Das Gewinnspiel ist bereits verlost. Doch die gute Nachricht: In der Universitätsbibliothek stehen die Bücher interessierten LeserInnen zur Verfügung:
1 x "Wie Bilder Wahlkampf machen" von Petra Bernhardt und Karin Liebhart
1 x "Demagogue für President: The Rhetorical Genius of Donald Trump" von Jennifer Mercieca (derzeit nicht verfügbar)
uni:view: Welches Buch empfehlen Sie unseren Leser*innen?
Bernhardt und Liebhart: Wir möchten das Buch "Demagogue für President: The Rhetorical Genius of Donald Trump" der Autorin Jennifer Mercieca empfehlen, das 2020 erschienen ist.
uni:view: Einige Gedanken, die Ihnen spontan zu diesem Buch einfallen?
Bernhardt und Liebhart: Die Autorin beschäftigt sich mit sechs rhetorischen Strategien, die Donald Trump während seiner Präsidentschaftskampagne verwendet hat. Anhand zahlreicher Beispiele aus Trumps Auftritten geht sie der Frage nach, warum diese Strategien so erfolgreich waren.
uni:view: Sie haben den letzten Satz gelesen, schlagen das Buch zu. Was bleibt?
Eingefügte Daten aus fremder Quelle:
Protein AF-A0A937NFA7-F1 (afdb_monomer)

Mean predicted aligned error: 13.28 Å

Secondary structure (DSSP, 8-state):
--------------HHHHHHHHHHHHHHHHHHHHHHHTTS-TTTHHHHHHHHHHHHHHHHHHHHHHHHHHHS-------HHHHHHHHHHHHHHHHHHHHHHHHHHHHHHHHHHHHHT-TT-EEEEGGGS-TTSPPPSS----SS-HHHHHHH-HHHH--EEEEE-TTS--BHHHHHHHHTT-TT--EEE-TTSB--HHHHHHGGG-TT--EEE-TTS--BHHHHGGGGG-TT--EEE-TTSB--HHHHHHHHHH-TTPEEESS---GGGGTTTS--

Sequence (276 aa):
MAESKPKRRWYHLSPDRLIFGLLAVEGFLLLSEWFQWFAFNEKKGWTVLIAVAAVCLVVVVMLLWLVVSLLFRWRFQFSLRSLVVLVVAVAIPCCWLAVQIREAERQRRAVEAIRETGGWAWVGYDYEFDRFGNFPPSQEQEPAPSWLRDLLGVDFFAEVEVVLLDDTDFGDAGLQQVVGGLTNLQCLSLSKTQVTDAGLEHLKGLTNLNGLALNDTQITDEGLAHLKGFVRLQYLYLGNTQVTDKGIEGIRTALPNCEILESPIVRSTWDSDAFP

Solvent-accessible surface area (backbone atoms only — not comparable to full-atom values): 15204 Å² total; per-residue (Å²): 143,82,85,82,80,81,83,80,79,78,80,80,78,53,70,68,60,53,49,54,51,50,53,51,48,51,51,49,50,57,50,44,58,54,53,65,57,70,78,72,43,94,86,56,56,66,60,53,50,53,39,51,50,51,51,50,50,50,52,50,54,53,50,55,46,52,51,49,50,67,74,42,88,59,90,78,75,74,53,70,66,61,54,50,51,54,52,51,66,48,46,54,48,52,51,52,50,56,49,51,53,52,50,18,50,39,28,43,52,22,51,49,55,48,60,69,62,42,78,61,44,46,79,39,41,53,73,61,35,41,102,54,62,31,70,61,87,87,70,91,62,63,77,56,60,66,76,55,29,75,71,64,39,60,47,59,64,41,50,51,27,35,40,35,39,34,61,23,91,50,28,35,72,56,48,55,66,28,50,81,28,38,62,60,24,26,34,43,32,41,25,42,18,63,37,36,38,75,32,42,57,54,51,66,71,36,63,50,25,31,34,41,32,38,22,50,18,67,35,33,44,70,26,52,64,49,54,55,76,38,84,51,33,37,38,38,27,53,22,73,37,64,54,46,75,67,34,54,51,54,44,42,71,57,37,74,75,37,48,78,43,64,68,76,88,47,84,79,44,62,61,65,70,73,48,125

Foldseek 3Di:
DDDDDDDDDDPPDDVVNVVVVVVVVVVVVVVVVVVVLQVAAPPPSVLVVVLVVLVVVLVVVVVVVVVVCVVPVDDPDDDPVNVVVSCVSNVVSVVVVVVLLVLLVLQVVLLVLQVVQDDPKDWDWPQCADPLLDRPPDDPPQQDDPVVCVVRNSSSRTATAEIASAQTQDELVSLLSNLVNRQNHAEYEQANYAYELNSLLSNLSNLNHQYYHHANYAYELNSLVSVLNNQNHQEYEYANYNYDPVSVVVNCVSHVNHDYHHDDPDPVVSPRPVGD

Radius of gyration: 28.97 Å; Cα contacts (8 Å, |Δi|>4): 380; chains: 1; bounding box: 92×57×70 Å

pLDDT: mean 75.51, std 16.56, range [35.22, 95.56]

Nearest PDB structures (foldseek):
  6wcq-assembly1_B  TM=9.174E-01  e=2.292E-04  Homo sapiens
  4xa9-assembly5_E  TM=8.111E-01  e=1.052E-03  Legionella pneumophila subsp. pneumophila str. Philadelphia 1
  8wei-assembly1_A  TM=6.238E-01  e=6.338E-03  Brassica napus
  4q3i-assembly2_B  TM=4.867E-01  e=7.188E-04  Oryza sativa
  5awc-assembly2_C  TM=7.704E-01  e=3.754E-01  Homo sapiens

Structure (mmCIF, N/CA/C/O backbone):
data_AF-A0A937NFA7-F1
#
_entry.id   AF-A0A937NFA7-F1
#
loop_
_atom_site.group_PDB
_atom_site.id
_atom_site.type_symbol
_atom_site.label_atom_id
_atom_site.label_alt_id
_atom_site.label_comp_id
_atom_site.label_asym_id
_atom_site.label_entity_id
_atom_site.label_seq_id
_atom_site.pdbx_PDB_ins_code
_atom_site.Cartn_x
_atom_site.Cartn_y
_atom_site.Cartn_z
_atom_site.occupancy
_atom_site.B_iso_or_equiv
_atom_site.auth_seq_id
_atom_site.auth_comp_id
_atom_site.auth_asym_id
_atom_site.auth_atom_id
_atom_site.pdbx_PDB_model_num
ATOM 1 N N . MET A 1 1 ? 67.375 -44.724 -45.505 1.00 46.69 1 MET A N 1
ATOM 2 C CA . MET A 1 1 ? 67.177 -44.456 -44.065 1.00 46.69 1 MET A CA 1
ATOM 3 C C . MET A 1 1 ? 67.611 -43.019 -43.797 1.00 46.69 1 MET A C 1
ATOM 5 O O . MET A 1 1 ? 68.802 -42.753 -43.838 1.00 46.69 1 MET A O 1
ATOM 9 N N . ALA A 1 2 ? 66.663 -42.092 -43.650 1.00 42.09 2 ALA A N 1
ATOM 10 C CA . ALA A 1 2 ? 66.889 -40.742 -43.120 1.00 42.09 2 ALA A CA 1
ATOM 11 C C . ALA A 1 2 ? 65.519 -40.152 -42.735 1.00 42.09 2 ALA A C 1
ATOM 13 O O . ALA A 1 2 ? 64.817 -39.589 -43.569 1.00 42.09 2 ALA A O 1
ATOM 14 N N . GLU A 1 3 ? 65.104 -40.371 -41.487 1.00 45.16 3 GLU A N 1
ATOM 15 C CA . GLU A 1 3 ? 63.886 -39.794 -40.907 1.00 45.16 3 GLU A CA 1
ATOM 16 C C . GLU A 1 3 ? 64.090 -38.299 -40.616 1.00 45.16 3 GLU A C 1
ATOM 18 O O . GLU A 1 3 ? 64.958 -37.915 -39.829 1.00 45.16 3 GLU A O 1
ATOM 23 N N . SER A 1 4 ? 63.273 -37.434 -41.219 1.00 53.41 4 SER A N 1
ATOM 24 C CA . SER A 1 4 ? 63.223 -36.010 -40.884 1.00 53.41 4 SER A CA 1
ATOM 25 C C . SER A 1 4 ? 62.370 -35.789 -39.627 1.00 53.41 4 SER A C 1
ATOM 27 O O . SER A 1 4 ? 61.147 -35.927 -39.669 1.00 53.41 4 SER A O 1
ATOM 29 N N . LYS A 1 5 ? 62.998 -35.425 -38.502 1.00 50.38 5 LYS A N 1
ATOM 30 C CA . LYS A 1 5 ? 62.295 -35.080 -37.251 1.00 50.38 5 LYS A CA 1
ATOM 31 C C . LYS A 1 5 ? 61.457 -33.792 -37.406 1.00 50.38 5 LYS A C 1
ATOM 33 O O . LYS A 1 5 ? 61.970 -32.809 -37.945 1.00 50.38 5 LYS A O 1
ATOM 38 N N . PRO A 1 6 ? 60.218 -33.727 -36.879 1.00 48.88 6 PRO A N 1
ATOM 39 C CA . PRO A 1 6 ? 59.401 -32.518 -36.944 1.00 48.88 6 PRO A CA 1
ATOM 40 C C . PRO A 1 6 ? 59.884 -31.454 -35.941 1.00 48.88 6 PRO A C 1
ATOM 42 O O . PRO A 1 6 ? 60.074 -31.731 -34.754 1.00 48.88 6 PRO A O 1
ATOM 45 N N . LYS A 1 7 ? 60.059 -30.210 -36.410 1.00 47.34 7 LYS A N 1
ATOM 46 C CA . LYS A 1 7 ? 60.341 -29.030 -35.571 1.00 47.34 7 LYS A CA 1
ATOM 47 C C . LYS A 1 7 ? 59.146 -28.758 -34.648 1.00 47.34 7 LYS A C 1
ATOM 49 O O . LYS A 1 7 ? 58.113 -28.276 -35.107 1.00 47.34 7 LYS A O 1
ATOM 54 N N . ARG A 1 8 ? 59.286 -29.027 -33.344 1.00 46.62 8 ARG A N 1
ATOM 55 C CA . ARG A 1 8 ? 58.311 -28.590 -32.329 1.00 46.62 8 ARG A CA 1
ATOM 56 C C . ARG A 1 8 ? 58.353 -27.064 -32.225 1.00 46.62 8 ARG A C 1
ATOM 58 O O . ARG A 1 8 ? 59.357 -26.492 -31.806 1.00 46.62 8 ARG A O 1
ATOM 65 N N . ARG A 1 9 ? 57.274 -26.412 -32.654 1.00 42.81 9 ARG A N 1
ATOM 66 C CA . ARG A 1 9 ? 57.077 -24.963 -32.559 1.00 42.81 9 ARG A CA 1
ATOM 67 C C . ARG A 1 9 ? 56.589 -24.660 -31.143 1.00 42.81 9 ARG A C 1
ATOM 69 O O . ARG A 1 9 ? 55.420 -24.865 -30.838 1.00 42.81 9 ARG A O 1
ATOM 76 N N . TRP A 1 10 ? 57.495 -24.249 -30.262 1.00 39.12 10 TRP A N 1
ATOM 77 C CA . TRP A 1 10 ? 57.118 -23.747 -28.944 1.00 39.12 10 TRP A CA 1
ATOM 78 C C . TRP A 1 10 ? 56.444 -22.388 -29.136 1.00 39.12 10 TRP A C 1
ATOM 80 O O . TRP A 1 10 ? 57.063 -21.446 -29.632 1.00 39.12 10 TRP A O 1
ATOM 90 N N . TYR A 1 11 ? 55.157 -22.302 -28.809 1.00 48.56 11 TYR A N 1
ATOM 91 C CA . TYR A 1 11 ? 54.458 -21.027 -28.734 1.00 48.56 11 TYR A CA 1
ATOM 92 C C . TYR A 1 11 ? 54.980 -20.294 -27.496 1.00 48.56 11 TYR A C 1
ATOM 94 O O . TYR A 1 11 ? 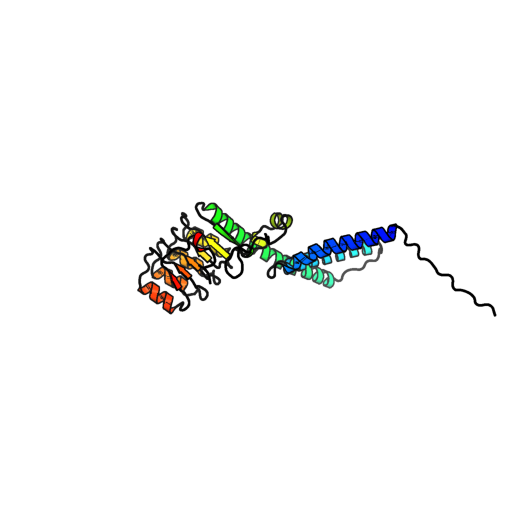54.581 -20.603 -26.377 1.00 48.56 11 TYR A O 1
ATOM 102 N N . HIS A 1 12 ? 55.895 -19.342 -27.685 1.00 54.81 12 HIS A N 1
ATOM 103 C CA . HIS A 1 12 ? 56.173 -18.342 -26.661 1.00 54.81 12 HIS A CA 1
ATOM 104 C C . HIS A 1 12 ? 54.891 -17.524 -26.466 1.00 54.81 12 HIS A C 1
ATOM 106 O O . HIS A 1 12 ? 54.526 -16.721 -27.327 1.00 54.81 12 HIS A O 1
ATOM 112 N N . LEU A 1 13 ? 54.169 -17.773 -25.371 1.00 51.53 13 LEU A N 1
ATOM 113 C CA . LEU A 1 13 ? 53.118 -16.866 -24.924 1.00 51.53 13 LEU A CA 1
ATOM 114 C C . LEU A 1 13 ? 53.799 -15.551 -24.536 1.00 51.53 13 LEU A C 1
ATOM 116 O O . LEU A 1 13 ? 54.613 -15.525 -23.614 1.00 51.53 13 LEU A O 1
ATOM 120 N N . SER A 1 14 ? 53.506 -14.478 -25.270 1.00 56.41 14 SER A N 1
ATOM 121 C CA . SER A 1 14 ? 53.960 -13.144 -24.890 1.00 56.41 14 SER A CA 1
ATOM 122 C C . SER A 1 14 ? 53.280 -12.725 -23.576 1.00 56.41 14 S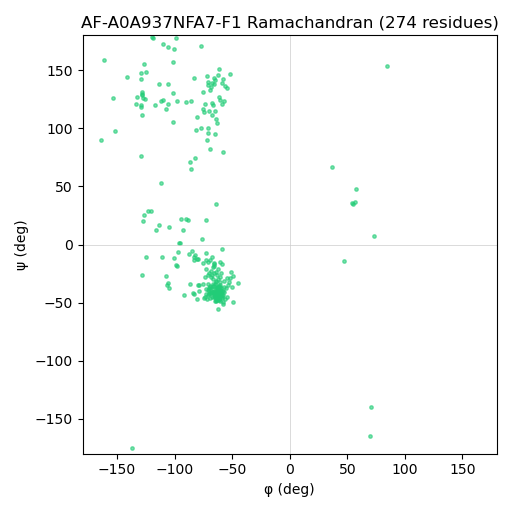ER A C 1
ATOM 124 O O . SER A 1 14 ? 52.102 -13.050 -23.387 1.00 56.41 14 SER A O 1
ATOM 126 N N . PRO A 1 15 ? 53.981 -12.008 -22.675 1.00 61.09 15 PRO A N 1
ATOM 127 C CA . PRO A 1 15 ? 53.425 -11.537 -21.400 1.00 61.09 15 PRO A CA 1
ATOM 128 C C . PRO A 1 15 ? 52.087 -10.806 -21.570 1.00 61.09 15 PRO A C 1
ATOM 130 O O . PRO A 1 15 ? 51.155 -11.013 -20.800 1.00 61.09 15 PRO A O 1
ATOM 133 N N . ASP A 1 16 ? 51.950 -10.051 -22.658 1.00 56.03 16 ASP A N 1
ATOM 134 C CA . ASP A 1 16 ? 50.749 -9.288 -23.003 1.00 56.03 16 ASP A CA 1
ATOM 135 C C . ASP A 1 16 ? 49.511 -10.188 -23.154 1.00 56.03 16 ASP A C 1
ATOM 137 O O . ASP A 1 16 ? 48.422 -9.834 -22.714 1.00 56.03 16 ASP A O 1
ATOM 141 N N . ARG A 1 17 ? 49.663 -11.397 -23.713 1.00 52.09 17 ARG A N 1
ATOM 142 C CA . ARG A 1 17 ? 48.549 -12.350 -23.875 1.00 52.09 17 ARG A CA 1
ATOM 143 C C . ARG A 1 17 ? 48.130 -12.999 -22.560 1.00 52.09 17 ARG A C 1
ATOM 145 O O . ARG A 1 17 ? 46.965 -13.358 -22.421 1.00 52.09 17 ARG A O 1
ATOM 152 N N . LEU A 1 18 ? 49.054 -13.132 -21.610 1.00 61.62 18 LEU A N 1
ATOM 153 C CA . LEU A 1 18 ? 48.738 -13.589 -20.257 1.00 61.62 18 LEU A CA 1
ATOM 154 C C . LEU A 1 18 ? 47.997 -12.500 -19.477 1.00 61.62 18 LEU A C 1
ATOM 156 O O . LEU A 1 18 ? 47.036 -12.822 -18.791 1.00 61.62 18 LEU A O 1
ATOM 160 N N . ILE A 1 19 ? 48.366 -11.227 -19.654 1.00 70.00 19 ILE A N 1
ATOM 161 C CA . ILE A 1 19 ? 47.670 -10.083 -19.043 1.00 70.00 19 ILE A CA 1
ATOM 162 C C . ILE A 1 19 ? 46.241 -9.957 -19.584 1.00 70.00 19 ILE A C 1
ATOM 164 O O . ILE A 1 19 ? 45.308 -9.830 -18.799 1.00 70.00 19 ILE A O 1
ATOM 168 N N . PHE A 1 20 ? 46.036 -10.068 -20.902 1.00 58.88 20 PHE A N 1
ATOM 169 C CA . PHE A 1 20 ? 44.683 -10.078 -21.474 1.00 58.88 20 PHE A CA 1
ATOM 170 C C . PHE A 1 20 ? 43.855 -11.280 -21.007 1.00 58.88 20 PHE A C 1
ATOM 172 O O . PHE A 1 20 ? 42.661 -11.131 -20.765 1.00 58.88 20 PHE A O 1
ATOM 179 N N . GLY A 1 21 ? 44.475 -12.454 -20.850 1.00 68.81 21 GLY A N 1
ATOM 180 C CA . GLY A 1 21 ? 43.815 -13.622 -20.269 1.00 68.81 21 GLY A CA 1
ATOM 181 C C . GLY A 1 21 ? 43.415 -13.398 -18.809 1.00 68.81 21 GLY A C 1
ATOM 182 O O . GLY A 1 21 ? 42.297 -13.730 -18.435 1.00 68.81 21 GLY A O 1
ATOM 183 N N . LEU A 1 22 ? 44.289 -12.784 -18.006 1.00 68.31 22 LEU A N 1
ATOM 184 C CA . LEU A 1 22 ? 44.028 -12.493 -16.595 1.00 68.31 22 LEU A CA 1
ATOM 185 C C . LEU A 1 22 ? 42.928 -11.437 -16.426 1.00 68.31 22 LEU A C 1
ATOM 187 O O . LEU A 1 22 ? 41.999 -11.659 -15.662 1.00 68.31 22 LEU A O 1
ATOM 191 N N . LEU A 1 23 ? 42.977 -10.349 -17.203 1.00 65.44 23 LEU A N 1
ATOM 192 C CA . LEU A 1 23 ? 41.950 -9.301 -17.212 1.00 65.44 23 LEU A CA 1
ATOM 193 C C . LEU A 1 23 ? 40.601 -9.815 -17.727 1.00 65.44 23 LEU A C 1
ATOM 195 O O . LEU A 1 23 ? 39.556 -9.382 -17.254 1.00 65.44 23 LEU A O 1
ATOM 199 N N . ALA A 1 24 ? 40.601 -10.746 -18.685 1.00 63.19 24 ALA A N 1
ATOM 200 C CA . ALA A 1 24 ? 39.374 -11.391 -19.143 1.00 63.19 24 ALA A CA 1
ATOM 201 C C . ALA A 1 24 ? 38.783 -12.321 -18.073 1.00 63.19 24 ALA A C 1
ATOM 203 O O . ALA A 1 24 ? 37.565 -12.391 -17.943 1.00 63.19 24 ALA A O 1
ATOM 204 N N . VAL A 1 25 ? 39.626 -13.005 -17.291 1.00 71.56 25 VAL A N 1
ATOM 205 C CA . VAL A 1 25 ? 39.189 -13.856 -16.175 1.00 71.56 25 VAL A CA 1
ATOM 206 C C . VAL A 1 25 ? 38.710 -13.013 -14.990 1.00 71.56 25 VAL A C 1
ATOM 208 O O . VAL A 1 25 ? 37.651 -13.312 -14.458 1.00 71.56 25 VAL A O 1
ATOM 211 N N . GLU A 1 26 ? 39.396 -11.926 -14.625 1.00 65.69 26 GLU A N 1
ATOM 212 C CA . GLU A 1 26 ? 38.917 -10.961 -13.619 1.00 65.69 26 GLU A CA 1
ATOM 213 C C . GLU A 1 26 ? 37.626 -10.270 -14.063 1.00 65.69 26 GLU A C 1
ATOM 215 O O . GLU A 1 26 ? 36.686 -10.174 -13.284 1.00 65.69 26 GLU A O 1
ATOM 220 N N . GLY A 1 27 ? 37.533 -9.855 -15.329 1.00 68.12 27 GLY A N 1
ATOM 221 C CA . GLY A 1 27 ? 36.308 -9.295 -15.895 1.00 68.12 27 GLY A CA 1
ATOM 222 C C . GLY A 1 27 ? 35.151 -10.294 -15.879 1.00 68.12 27 GLY A C 1
ATOM 223 O O . GLY A 1 27 ? 34.032 -9.920 -15.541 1.00 68.12 27 GLY A O 1
ATOM 224 N N . PHE A 1 28 ? 35.412 -11.569 -16.187 1.00 51.31 28 PHE A N 1
ATOM 225 C CA . PHE A 1 28 ? 34.420 -12.643 -16.112 1.00 51.31 28 PHE A CA 1
ATOM 226 C C . PHE A 1 28 ? 34.028 -12.974 -14.667 1.00 51.31 28 PHE A C 1
ATOM 228 O O . PHE A 1 28 ? 32.855 -13.223 -14.420 1.00 51.31 28 PHE A O 1
ATOM 235 N N . LEU A 1 29 ? 34.961 -12.930 -13.711 1.00 55.22 29 LEU A N 1
ATOM 236 C CA . LEU A 1 29 ? 34.677 -13.162 -12.293 1.00 55.22 29 LEU A CA 1
ATOM 237 C C . LEU A 1 29 ? 33.875 -12.007 -11.679 1.00 55.22 29 LEU A C 1
ATOM 239 O O . LEU A 1 29 ? 32.866 -12.265 -11.027 1.00 55.22 29 LEU A O 1
ATOM 243 N N . LEU A 1 30 ? 34.221 -10.755 -11.993 1.00 56.25 30 LEU A N 1
ATOM 244 C CA . LEU A 1 30 ? 33.440 -9.569 -11.620 1.00 56.25 30 LEU A CA 1
ATOM 245 C C . LEU A 1 30 ? 32.042 -9.595 -12.252 1.00 56.25 30 LEU A C 1
ATOM 247 O O . LEU A 1 30 ? 31.052 -9.340 -11.574 1.00 56.25 30 LEU A O 1
ATOM 251 N N . LEU A 1 31 ? 31.934 -9.971 -13.532 1.00 51.28 31 LEU A N 1
ATOM 252 C CA . LEU A 1 31 ? 30.641 -10.214 -14.178 1.00 51.28 31 LEU A CA 1
ATOM 253 C C . LEU A 1 31 ? 29.894 -11.390 -13.540 1.00 51.28 31 LEU A C 1
ATOM 255 O O . LEU A 1 31 ? 28.671 -11.361 -13.512 1.00 51.28 31 LEU A O 1
ATOM 259 N N . SER A 1 32 ? 30.587 -12.410 -13.029 1.00 50.28 32 SER A N 1
ATOM 260 C CA . SER A 1 32 ? 29.964 -13.587 -12.413 1.00 50.28 32 SER A CA 1
ATOM 261 C C . SER A 1 32 ? 29.399 -13.312 -11.015 1.00 50.28 32 SER A C 1
ATOM 263 O O . SER A 1 32 ? 28.339 -13.834 -10.680 1.00 50.28 32 SER A O 1
ATOM 265 N N . GLU A 1 33 ? 30.047 -12.441 -10.236 1.00 51.38 33 GLU A N 1
ATOM 266 C CA . GLU A 1 33 ? 29.521 -11.942 -8.958 1.00 51.38 33 GLU A CA 1
ATOM 267 C C . GLU A 1 33 ? 28.331 -11.003 -9.176 1.00 51.38 33 GLU A C 1
ATOM 269 O O . GLU A 1 33 ? 27.326 -11.113 -8.475 1.00 51.38 33 GLU A O 1
ATOM 274 N N . TRP A 1 34 ? 28.370 -10.182 -10.235 1.00 51.06 34 TRP A N 1
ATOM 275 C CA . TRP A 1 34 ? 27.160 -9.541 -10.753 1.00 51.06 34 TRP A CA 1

Bernhardt und Liebhart: Donald Trumps Sprache wird oft als lächerlich abgetan. Dadurch wird ihr Gefahrenpotenzial unterschätzt. Jennifer Mercieca macht deutlich, dass genaues Hinhören und Hinschauen notwendig sind, um vermeintlich Banales verstehen zu können.
Petra Bernhardt und Karin Liebhart forschen und lehren am Institut für Politikwissenschaft der Fakultät für Sozialwissenschaften an der Universität Wien. Beide Wissenschafterinnen sind Mitglieder der Forschungsgruppe Visual Studies in den Sozialwissenschaften.